* **DATA SUPPLIED**
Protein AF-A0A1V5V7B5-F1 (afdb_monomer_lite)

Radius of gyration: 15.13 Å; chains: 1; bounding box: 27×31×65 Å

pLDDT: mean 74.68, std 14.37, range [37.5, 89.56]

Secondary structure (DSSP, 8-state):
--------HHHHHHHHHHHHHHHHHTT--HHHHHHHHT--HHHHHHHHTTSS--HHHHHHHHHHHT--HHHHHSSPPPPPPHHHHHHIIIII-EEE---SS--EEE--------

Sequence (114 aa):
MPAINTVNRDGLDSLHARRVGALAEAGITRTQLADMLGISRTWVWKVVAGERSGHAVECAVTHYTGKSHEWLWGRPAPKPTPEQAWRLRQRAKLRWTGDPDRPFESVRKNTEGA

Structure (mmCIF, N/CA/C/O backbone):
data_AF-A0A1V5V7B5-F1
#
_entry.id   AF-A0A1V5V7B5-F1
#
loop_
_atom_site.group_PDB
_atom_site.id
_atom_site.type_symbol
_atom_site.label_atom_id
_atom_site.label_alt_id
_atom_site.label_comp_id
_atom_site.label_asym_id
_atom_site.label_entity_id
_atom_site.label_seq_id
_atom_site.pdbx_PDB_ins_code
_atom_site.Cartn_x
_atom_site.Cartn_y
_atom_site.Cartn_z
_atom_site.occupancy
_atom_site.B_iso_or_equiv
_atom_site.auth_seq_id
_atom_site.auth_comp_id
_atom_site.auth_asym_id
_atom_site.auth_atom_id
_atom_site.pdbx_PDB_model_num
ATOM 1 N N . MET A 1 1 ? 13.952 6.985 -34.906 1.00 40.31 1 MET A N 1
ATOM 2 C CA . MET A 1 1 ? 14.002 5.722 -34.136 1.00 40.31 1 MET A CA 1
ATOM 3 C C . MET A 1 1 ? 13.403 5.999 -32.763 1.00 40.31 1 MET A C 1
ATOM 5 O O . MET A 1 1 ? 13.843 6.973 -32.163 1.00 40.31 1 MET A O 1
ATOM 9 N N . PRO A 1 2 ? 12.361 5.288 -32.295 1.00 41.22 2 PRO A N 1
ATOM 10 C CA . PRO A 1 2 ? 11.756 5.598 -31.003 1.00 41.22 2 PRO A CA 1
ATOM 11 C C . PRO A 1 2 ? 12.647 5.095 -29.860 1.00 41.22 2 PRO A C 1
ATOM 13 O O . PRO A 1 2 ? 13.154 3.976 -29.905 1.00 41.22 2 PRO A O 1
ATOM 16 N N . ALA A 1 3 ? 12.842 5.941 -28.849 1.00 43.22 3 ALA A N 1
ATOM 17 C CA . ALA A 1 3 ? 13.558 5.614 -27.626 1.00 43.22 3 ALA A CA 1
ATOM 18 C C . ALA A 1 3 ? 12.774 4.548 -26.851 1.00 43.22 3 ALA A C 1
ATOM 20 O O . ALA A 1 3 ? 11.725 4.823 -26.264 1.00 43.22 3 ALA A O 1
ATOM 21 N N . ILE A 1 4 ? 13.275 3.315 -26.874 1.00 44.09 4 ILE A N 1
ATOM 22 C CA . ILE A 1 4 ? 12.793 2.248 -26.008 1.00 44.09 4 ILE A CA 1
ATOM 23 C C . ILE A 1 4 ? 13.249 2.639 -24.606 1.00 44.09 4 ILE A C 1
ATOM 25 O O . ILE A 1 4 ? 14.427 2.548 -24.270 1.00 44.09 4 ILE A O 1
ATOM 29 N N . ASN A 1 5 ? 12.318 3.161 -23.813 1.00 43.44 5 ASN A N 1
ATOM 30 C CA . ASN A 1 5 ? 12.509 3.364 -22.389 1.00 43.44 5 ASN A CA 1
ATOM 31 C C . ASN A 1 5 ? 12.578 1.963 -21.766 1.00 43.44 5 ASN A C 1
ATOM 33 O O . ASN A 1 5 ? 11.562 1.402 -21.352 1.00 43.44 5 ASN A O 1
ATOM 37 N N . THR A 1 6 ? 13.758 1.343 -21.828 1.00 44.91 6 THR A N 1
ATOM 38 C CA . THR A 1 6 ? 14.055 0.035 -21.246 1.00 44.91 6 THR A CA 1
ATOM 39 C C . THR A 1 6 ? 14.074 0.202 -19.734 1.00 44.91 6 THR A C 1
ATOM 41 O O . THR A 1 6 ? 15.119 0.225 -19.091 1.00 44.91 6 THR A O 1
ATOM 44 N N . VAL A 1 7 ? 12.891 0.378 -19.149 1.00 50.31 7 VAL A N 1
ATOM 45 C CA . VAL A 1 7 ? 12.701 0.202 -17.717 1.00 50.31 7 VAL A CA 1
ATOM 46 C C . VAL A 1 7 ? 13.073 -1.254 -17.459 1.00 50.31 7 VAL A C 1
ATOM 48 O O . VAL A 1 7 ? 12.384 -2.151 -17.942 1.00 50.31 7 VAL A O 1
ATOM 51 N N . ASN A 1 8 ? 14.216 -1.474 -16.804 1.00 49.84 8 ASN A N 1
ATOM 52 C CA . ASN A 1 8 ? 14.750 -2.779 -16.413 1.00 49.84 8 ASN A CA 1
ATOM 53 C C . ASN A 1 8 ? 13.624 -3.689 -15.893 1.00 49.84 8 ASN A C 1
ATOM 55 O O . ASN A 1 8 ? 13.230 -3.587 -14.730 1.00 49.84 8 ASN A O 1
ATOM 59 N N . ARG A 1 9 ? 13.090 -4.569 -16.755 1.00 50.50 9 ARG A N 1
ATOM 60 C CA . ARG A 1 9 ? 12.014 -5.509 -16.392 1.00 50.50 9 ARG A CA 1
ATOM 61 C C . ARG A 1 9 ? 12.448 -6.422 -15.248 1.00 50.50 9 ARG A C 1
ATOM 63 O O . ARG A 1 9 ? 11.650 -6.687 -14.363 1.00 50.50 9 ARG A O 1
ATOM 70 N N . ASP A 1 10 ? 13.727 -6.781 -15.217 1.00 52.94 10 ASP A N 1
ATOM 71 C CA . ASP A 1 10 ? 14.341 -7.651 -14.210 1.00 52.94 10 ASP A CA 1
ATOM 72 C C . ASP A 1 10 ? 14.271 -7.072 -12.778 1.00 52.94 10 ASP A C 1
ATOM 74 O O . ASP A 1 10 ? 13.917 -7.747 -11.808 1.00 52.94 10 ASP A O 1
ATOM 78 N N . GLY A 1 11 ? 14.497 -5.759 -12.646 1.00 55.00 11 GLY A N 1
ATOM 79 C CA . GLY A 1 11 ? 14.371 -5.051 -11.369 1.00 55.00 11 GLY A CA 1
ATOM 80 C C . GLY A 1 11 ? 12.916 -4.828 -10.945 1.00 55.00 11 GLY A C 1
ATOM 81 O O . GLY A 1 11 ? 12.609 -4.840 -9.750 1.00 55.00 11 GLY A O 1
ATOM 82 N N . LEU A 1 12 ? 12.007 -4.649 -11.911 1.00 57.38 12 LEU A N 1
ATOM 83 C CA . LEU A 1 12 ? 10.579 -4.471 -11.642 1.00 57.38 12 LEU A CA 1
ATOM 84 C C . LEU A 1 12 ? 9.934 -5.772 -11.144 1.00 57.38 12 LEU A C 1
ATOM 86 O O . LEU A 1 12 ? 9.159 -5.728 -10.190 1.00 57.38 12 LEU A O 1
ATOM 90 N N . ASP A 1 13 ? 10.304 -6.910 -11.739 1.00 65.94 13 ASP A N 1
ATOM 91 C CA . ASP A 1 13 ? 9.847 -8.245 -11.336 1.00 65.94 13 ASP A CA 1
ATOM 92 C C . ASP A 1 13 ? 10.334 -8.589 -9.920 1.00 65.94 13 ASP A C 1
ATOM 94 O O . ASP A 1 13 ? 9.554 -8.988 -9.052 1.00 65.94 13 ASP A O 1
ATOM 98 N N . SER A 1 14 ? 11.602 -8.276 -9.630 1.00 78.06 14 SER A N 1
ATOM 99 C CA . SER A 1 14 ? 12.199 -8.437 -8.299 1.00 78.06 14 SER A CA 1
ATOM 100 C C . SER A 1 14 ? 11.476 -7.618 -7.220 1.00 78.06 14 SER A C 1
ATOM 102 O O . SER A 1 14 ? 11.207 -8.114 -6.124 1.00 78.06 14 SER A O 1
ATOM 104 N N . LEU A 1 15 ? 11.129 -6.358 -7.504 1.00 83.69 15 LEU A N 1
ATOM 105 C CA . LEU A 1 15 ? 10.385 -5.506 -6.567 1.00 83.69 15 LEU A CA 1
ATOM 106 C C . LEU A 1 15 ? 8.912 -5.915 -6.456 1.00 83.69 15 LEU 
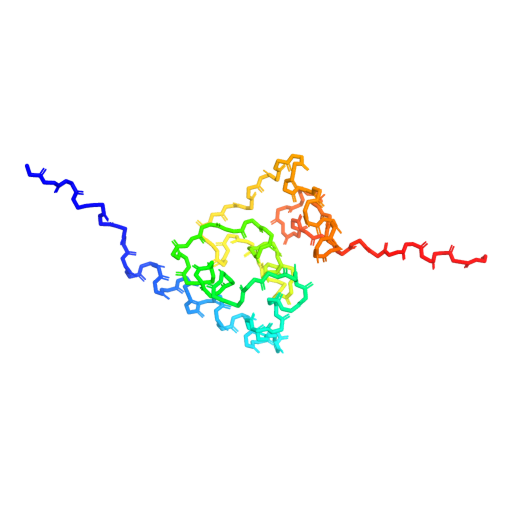A C 1
ATOM 108 O O . LEU A 1 15 ? 8.335 -5.851 -5.369 1.00 83.69 15 LEU A O 1
ATOM 112 N N . HIS A 1 16 ? 8.296 -6.353 -7.555 1.00 85.69 16 HIS A N 1
ATOM 113 C CA . HIS A 1 16 ? 6.939 -6.881 -7.540 1.00 85.69 16 HIS A CA 1
ATOM 114 C C . HIS A 1 16 ? 6.836 -8.105 -6.624 1.00 85.69 16 HIS A C 1
ATOM 116 O O . HIS A 1 16 ? 5.999 -8.117 -5.717 1.00 85.69 16 HIS A O 1
ATOM 122 N N . ALA A 1 17 ? 7.735 -9.077 -6.794 1.00 84.81 17 ALA A N 1
ATOM 123 C CA . ALA A 1 17 ? 7.813 -10.266 -5.954 1.00 84.81 17 ALA A CA 1
ATOM 124 C C . ALA A 1 17 ? 8.004 -9.907 -4.472 1.00 84.81 17 ALA A C 1
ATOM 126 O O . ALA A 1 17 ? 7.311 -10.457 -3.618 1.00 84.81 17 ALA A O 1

* **WHAT TO PRODUCE**
Would you copy out exactly the lines above that start at the one containing "ATOM 17 C CA" and end at the one containing "ATOM 37 N N", inclusive?

* **WRITTEN ANSWER**
ATOM 17 C CA . ALA A 1 3 ? 13.558 5.614 -27.626 1.00 43.22 3 ALA A CA 1
ATOM 18 C C . ALA A 1 3 ? 12.774 4.548 -26.851 1.00 43.22 3 ALA A C 1
ATOM 20 O O . ALA A 1 3 ? 11.725 4.823 -26.264 1.00 43.22 3 ALA A O 1
ATOM 21 N N . ILE A 1 4 ? 13.275 3.315 -26.874 1.00 44.09 4 ILE A N 1
ATOM 22 C CA . ILE A 1 4 ? 12.793 2.248 -26.008 1.00 44.09 4 ILE A CA 1
ATOM 23 C C . ILE A 1 4 ? 13.249 2.639 -24.606 1.00 44.09 4 ILE A C 1
ATOM 25 O O . ILE A 1 4 ? 14.427 2.548 -24.270 1.00 44.09 4 ILE A O 1
ATOM 29 N N . ASN A 1 5 ? 12.318 3.161 -23.813 1.00 43.44 5 ASN A N 1
ATOM 30 C CA . ASN A 1 5 ? 12.509 3.364 -22.389 1.00 43.44 5 ASN A CA 1
ATOM 31 C C . ASN A 1 5 ? 12.578 1.963 -21.766 1.00 43.44 5 ASN A C 1
ATOM 33 O O . ASN A 1 5 ? 11.562 1.402 -21.352 1.00 43.44 5 ASN A O 1
ATOM 37 N N . THR A 1 6 ? 13.758 1.343 -21.828 1.00 44.91 6 THR A N 1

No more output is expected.